The group has been active in the Sunni-dominated Anbar Province in western Iraq. But it has also long operated in the Sunni areas on the outskirts of the capital. Mr. Hussein encouraged the settlement of Sunnis in these areas in the hope that it would protect his government, and some towns and rural communities there have emerged as havens for Sunni militants.
In the summer and fall of 2006, the group’s leaders saw an opportunity to step up the fight in Baghdad against Shiite militias, American troops and the nascent Iraqi security forces, according to captured documents. Some of the insight into the group’s strategy was obtained from the laptop computer seized when a senior Iraqi adviser to Mr.
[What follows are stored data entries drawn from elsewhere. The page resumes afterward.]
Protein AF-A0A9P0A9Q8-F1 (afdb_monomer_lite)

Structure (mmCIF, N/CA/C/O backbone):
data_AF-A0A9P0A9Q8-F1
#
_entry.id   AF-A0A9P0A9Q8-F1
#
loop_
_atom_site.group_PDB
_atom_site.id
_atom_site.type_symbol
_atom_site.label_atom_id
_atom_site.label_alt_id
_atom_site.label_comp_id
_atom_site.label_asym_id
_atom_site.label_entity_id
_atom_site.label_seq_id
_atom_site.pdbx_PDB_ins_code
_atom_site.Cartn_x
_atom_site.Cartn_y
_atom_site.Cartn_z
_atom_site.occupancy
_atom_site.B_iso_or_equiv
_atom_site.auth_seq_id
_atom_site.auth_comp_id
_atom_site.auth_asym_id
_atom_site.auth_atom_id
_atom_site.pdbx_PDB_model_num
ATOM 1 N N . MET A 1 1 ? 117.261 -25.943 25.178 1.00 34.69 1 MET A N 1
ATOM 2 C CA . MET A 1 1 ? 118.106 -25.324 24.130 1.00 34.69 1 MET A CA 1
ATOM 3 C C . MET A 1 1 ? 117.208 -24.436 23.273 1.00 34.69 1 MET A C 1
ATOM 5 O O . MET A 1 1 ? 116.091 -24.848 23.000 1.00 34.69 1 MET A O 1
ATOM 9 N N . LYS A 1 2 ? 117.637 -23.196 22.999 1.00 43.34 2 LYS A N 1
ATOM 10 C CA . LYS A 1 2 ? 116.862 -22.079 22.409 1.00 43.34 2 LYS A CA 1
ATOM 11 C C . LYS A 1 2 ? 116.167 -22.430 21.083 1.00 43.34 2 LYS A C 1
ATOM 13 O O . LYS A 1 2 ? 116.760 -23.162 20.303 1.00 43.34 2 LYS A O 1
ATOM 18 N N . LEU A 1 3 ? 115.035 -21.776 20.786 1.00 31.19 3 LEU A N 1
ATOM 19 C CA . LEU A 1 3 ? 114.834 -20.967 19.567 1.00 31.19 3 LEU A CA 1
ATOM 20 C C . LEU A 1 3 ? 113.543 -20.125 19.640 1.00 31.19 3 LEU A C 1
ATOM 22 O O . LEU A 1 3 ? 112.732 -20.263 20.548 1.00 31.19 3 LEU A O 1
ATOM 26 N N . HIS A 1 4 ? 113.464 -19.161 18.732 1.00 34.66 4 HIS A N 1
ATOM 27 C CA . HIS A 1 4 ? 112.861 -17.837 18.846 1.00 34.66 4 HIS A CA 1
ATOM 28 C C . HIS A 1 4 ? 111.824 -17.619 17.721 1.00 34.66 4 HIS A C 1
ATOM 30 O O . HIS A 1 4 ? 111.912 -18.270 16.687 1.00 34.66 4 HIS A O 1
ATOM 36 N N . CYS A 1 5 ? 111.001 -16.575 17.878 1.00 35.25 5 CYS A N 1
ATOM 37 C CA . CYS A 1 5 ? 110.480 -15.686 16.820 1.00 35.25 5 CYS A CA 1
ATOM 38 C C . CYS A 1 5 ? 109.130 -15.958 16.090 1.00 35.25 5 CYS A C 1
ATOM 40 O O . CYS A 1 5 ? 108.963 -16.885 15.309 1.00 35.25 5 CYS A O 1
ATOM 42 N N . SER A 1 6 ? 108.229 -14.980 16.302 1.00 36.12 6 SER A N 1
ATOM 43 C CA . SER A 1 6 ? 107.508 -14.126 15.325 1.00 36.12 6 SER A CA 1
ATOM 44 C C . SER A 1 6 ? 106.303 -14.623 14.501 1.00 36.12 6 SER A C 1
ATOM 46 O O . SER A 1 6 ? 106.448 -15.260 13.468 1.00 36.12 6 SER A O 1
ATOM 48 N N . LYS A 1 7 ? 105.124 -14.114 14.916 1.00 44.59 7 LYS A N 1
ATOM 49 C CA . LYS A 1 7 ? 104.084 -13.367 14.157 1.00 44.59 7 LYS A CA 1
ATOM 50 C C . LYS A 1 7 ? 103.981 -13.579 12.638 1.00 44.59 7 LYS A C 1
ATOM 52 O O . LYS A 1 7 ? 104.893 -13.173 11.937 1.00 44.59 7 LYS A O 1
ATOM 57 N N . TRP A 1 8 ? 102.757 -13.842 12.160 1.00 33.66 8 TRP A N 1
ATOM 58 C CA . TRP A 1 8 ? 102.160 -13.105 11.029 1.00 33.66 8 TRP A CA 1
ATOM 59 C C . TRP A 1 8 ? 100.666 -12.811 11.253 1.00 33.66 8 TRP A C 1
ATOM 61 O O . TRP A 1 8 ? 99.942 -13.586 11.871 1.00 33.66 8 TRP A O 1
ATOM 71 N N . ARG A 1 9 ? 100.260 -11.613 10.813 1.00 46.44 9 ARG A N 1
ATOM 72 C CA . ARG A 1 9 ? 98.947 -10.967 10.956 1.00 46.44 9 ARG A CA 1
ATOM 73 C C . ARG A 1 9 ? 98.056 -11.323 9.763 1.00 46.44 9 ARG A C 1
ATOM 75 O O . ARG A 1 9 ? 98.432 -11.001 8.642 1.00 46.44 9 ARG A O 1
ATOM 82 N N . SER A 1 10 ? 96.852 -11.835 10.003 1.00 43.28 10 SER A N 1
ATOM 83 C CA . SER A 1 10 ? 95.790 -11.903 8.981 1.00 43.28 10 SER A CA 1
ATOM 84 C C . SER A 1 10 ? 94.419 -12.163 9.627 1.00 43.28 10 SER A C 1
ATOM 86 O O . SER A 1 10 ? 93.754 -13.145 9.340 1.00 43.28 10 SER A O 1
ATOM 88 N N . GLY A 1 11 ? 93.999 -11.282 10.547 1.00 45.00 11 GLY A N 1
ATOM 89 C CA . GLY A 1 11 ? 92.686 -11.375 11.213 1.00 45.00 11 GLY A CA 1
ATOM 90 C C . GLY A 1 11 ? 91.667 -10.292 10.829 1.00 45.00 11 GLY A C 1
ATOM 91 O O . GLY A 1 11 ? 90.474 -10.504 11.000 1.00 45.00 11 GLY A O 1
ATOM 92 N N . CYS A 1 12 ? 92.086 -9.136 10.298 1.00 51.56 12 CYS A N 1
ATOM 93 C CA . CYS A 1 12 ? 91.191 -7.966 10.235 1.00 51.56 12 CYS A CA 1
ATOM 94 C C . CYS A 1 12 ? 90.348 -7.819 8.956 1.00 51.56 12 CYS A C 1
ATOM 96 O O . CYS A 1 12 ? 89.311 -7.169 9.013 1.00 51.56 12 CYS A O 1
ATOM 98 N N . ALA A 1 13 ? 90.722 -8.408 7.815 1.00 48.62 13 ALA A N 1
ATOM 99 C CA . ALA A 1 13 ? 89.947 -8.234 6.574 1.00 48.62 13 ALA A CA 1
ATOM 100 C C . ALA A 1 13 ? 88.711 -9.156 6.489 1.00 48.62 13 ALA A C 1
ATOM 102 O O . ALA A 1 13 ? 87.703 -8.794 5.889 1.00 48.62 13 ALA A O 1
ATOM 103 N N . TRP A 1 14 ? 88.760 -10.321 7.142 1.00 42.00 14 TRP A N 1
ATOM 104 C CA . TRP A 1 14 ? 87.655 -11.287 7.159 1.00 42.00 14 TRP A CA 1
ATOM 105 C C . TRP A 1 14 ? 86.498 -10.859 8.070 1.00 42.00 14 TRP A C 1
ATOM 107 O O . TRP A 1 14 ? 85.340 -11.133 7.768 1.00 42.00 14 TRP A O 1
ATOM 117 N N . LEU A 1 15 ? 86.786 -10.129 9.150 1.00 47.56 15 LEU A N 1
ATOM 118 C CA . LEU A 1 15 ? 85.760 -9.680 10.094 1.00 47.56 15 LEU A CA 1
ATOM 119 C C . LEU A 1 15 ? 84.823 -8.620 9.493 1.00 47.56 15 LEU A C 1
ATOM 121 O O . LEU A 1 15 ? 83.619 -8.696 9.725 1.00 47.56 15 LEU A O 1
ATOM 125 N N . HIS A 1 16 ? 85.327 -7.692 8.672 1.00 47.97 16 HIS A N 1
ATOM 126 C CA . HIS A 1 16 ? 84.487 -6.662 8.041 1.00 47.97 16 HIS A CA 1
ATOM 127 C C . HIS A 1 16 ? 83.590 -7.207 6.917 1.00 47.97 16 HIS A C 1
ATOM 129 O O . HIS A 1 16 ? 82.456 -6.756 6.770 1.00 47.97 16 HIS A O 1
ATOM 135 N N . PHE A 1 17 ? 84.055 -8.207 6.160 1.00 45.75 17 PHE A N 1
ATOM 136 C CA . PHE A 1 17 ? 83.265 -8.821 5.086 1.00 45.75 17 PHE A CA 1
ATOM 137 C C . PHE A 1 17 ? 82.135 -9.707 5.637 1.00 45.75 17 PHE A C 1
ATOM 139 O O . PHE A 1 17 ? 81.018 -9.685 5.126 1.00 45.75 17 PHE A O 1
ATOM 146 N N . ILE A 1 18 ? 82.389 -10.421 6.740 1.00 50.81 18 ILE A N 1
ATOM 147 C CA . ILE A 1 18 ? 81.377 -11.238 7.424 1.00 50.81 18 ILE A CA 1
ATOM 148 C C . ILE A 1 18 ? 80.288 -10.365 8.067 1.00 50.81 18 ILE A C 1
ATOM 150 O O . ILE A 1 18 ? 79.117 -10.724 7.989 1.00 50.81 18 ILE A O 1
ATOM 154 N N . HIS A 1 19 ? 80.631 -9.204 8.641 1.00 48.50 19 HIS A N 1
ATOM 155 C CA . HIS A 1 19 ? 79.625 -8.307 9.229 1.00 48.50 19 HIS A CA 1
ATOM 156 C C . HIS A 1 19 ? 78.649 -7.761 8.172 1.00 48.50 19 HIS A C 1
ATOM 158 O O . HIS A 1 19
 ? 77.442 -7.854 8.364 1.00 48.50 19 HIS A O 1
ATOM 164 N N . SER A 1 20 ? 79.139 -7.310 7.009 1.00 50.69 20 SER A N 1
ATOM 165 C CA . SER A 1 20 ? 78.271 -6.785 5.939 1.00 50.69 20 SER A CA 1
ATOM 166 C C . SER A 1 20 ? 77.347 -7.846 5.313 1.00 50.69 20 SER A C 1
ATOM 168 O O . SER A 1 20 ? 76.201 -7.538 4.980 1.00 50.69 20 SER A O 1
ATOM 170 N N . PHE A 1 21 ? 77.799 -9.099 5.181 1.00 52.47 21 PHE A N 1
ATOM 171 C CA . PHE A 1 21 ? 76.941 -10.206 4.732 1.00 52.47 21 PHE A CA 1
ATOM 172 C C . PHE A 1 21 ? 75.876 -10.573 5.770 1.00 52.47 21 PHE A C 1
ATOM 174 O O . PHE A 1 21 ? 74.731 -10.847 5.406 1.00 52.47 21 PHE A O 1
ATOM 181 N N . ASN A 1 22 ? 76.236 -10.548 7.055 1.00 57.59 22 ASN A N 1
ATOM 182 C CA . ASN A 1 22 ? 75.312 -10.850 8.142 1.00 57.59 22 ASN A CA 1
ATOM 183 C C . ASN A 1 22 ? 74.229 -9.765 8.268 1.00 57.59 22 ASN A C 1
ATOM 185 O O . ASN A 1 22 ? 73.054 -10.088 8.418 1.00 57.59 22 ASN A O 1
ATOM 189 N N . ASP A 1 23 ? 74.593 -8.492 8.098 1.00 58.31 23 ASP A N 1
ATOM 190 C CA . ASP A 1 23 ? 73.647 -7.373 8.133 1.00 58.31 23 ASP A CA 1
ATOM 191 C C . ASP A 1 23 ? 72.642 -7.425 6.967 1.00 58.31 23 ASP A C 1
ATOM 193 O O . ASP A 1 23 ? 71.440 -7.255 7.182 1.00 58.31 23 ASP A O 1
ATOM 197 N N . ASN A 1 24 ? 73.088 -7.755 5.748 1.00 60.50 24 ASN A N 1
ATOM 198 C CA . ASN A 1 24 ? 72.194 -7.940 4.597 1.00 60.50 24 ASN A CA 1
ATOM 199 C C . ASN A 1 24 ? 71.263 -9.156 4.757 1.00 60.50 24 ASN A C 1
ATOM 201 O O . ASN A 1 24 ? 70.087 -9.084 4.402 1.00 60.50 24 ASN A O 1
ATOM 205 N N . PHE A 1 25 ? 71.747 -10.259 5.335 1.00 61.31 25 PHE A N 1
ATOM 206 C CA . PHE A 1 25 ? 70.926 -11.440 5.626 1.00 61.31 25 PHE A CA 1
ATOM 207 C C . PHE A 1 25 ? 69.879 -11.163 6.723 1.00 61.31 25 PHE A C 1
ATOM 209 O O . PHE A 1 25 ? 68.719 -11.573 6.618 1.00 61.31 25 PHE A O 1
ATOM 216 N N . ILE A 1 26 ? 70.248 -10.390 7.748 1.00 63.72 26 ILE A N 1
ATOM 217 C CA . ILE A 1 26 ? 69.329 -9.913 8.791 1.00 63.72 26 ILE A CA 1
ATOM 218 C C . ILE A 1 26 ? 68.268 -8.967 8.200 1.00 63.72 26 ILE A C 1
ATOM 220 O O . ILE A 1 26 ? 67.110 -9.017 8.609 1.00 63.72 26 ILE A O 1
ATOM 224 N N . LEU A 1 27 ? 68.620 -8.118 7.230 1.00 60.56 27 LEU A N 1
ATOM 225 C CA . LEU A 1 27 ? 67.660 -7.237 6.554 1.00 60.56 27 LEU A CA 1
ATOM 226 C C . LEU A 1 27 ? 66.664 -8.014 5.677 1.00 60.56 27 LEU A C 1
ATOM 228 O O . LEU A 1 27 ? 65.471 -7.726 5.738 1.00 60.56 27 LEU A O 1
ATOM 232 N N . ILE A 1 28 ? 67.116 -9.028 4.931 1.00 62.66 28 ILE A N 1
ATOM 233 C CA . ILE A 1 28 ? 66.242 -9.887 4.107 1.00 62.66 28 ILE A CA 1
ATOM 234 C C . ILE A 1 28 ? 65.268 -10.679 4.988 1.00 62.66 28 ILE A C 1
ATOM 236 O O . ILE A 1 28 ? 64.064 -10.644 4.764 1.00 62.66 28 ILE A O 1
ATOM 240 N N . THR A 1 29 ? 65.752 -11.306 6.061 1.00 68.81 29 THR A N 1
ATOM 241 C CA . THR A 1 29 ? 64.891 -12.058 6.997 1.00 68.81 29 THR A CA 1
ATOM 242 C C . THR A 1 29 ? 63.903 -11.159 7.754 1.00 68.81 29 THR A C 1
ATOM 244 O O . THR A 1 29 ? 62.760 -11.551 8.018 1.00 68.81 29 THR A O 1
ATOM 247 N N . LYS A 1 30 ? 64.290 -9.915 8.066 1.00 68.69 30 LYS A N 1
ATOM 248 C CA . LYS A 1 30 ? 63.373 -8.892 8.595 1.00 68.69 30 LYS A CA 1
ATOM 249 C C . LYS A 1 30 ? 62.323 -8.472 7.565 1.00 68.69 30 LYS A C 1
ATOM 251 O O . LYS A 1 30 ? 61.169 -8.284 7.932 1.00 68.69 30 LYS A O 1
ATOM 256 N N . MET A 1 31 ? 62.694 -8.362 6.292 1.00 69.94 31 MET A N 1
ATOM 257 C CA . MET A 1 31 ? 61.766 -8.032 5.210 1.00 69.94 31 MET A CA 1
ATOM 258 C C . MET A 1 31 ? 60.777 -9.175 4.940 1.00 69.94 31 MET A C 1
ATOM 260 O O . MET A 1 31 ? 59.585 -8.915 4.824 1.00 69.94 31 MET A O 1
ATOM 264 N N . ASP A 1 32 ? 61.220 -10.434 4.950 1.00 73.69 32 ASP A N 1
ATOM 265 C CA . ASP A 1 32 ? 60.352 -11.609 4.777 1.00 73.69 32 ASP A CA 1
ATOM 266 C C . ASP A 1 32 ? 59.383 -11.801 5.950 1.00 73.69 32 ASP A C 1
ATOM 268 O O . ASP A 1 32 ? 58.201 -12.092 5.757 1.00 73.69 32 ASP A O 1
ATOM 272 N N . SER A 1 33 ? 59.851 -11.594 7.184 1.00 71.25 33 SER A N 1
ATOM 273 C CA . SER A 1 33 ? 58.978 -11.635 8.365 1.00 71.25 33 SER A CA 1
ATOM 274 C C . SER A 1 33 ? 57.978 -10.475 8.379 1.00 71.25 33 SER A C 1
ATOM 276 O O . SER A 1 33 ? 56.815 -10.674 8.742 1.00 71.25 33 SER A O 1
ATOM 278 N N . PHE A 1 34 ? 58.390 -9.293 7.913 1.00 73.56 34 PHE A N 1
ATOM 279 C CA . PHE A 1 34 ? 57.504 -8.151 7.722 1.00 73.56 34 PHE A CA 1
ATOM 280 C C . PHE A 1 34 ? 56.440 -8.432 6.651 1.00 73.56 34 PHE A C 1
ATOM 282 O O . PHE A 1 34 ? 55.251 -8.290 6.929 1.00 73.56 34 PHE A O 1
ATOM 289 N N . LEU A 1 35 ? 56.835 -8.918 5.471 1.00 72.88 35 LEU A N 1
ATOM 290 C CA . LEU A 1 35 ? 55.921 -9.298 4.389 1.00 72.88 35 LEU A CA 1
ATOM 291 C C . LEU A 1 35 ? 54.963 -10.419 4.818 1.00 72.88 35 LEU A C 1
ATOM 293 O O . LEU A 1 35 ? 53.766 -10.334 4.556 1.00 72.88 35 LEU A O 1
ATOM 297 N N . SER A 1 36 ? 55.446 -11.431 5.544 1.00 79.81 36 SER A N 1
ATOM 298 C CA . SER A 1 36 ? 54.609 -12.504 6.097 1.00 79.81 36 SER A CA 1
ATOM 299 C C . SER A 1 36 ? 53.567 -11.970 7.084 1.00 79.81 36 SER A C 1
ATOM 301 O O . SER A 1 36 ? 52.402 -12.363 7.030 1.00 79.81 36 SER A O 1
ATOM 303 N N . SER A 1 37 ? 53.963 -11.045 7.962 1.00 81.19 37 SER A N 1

Masri was killed by troops of the American-led forces in late December at a traffic checkpoint.
The adviser, who among other aliases used the name Abu Hasan, was detained by the multinational troops in January 2005 but inadvertently released because his role in Al Qaeda in Mesopotamia was not well understood at the time.
As outlined in the captured documents and other material that was seized, the group’s initial strategy was to push Shiites out of western Baghdad. As part of the sectarian battle for the capital, the strategy also called for attacking Shiites in parts of nearby provinces, specifically southern Salahuddin, western Diyala and eastern Anbar, attacks that the group’s leaders also calculated would put American and Iraqi troops on the defensive. (The documents, American officials say, also reflected a continued interest in obtaining chemical weapons.)
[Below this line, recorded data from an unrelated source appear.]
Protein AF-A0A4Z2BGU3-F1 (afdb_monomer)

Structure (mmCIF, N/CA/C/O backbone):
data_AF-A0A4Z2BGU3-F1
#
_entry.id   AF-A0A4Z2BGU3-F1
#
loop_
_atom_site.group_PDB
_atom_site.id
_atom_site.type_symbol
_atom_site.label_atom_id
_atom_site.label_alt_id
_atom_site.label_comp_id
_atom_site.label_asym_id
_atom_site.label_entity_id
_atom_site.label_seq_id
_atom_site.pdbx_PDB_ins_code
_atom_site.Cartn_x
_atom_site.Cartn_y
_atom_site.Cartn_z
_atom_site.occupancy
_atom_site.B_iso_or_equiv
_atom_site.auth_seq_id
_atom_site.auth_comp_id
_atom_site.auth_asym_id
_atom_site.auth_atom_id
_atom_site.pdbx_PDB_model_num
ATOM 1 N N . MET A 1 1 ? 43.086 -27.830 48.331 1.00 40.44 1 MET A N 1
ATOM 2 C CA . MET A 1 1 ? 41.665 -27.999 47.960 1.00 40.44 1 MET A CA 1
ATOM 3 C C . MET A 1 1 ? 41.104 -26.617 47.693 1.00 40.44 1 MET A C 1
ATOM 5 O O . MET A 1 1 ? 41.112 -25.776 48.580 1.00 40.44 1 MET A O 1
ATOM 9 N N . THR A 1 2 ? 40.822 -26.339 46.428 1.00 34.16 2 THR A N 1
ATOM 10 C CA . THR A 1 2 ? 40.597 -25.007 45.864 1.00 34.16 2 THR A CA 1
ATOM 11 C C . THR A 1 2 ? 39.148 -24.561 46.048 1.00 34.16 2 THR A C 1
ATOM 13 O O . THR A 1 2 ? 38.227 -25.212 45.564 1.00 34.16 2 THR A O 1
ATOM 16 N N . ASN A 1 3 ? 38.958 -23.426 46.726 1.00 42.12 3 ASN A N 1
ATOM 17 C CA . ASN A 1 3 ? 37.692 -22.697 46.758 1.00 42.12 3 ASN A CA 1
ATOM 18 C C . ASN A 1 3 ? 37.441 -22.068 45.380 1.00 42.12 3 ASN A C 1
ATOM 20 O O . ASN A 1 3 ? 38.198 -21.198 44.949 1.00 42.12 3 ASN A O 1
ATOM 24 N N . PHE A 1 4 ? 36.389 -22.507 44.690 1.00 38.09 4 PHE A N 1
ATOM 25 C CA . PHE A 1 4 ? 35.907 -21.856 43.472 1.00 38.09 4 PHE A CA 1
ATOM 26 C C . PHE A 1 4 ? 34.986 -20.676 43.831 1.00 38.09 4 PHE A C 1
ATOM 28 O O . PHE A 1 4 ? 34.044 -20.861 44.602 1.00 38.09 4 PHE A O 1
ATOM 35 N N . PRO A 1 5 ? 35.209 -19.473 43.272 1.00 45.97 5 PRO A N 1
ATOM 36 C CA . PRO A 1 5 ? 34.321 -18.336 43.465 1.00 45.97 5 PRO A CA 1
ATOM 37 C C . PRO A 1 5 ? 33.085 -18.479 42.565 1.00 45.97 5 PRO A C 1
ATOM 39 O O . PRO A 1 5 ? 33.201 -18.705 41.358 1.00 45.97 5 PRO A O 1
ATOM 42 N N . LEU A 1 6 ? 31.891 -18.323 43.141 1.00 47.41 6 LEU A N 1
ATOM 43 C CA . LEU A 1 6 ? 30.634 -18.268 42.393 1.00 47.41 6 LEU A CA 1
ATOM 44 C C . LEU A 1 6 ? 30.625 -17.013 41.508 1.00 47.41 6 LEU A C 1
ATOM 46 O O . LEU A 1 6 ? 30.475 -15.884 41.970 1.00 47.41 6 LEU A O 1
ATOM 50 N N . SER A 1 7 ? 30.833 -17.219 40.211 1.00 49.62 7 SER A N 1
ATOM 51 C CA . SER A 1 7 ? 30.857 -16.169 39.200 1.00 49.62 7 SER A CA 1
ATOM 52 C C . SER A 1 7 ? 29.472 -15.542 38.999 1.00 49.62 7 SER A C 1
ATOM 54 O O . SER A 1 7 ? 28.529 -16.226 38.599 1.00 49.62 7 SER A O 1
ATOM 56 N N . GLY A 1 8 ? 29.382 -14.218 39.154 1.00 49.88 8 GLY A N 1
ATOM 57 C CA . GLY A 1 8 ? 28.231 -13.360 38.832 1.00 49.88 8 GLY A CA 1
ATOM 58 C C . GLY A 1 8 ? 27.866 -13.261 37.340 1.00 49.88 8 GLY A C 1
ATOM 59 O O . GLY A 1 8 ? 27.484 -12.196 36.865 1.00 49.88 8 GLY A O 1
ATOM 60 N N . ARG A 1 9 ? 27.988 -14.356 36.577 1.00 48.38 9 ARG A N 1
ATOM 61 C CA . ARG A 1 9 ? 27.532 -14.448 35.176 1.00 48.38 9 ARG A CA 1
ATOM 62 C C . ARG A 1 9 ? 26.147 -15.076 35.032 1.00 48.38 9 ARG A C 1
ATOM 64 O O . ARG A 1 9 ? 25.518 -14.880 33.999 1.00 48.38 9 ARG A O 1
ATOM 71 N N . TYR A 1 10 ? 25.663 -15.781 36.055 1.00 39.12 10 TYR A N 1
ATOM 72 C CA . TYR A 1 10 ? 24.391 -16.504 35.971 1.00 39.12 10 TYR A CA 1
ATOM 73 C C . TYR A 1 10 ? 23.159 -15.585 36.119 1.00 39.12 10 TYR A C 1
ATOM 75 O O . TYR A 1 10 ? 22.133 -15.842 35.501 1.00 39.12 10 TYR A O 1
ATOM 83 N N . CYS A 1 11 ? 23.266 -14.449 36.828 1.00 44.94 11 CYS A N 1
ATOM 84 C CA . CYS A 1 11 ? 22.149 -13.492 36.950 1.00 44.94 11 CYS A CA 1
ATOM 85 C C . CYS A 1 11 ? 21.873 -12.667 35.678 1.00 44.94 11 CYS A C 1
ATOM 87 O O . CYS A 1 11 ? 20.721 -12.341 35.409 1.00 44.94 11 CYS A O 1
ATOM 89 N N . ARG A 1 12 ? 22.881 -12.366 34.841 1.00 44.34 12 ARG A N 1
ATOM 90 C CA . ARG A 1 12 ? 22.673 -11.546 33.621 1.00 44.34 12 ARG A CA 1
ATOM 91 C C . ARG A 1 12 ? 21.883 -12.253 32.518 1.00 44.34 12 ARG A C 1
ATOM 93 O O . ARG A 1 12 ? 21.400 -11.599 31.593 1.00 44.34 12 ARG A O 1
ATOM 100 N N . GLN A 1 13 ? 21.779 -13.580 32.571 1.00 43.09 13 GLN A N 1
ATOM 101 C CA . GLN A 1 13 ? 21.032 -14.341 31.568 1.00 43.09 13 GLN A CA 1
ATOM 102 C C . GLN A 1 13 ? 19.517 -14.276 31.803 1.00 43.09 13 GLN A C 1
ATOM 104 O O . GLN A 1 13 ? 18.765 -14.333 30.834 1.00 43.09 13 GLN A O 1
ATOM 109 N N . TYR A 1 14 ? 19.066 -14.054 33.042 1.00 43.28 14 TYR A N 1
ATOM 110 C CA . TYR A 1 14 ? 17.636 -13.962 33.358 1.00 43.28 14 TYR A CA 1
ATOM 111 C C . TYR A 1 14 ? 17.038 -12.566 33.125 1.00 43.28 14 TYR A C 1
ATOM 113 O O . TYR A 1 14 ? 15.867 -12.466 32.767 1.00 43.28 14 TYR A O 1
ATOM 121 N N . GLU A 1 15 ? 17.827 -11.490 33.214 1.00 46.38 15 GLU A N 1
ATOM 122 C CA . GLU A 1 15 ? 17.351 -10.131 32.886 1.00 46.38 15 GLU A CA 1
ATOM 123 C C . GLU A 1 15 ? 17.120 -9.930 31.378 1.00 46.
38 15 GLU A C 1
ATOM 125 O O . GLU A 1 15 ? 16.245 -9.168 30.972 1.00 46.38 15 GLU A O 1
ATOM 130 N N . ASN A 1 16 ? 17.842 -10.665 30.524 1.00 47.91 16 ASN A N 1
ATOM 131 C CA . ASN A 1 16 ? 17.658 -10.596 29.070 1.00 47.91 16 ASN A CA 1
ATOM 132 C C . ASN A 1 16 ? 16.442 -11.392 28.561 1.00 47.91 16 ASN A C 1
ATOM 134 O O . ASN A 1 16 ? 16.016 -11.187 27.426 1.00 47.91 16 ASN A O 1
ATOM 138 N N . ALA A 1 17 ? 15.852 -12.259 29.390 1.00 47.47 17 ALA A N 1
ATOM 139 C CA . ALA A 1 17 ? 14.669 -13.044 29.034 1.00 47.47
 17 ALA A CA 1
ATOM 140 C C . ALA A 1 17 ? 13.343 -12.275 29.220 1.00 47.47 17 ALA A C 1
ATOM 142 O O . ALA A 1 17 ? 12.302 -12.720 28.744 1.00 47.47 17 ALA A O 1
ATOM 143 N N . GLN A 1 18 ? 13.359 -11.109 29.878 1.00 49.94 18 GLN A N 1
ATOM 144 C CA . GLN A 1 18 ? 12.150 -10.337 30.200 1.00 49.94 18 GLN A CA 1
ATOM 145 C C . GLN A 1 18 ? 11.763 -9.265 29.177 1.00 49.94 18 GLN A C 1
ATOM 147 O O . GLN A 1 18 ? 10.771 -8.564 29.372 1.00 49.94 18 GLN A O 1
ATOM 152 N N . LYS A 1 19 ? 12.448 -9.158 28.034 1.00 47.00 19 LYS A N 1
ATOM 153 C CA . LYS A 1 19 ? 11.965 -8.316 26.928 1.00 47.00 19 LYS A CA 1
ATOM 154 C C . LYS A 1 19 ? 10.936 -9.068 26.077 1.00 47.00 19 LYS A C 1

But Shiite militias, particularly Mahdi Army operatives, responded with their own offensive, forcing the Sunni militants to retreat. A Pentagon report to Congress noted in November that the main Shiite militia group, the Mahdi Army, had replaced Al Qaeda in Mesopotamia “as the most dangerous accelerant of potentially self-sustaining sectarian violence in Iraq.” American forces, instead of withdrawing from the capital as the Sunni insurgents had hoped, prepared plans to reinforce their troops there.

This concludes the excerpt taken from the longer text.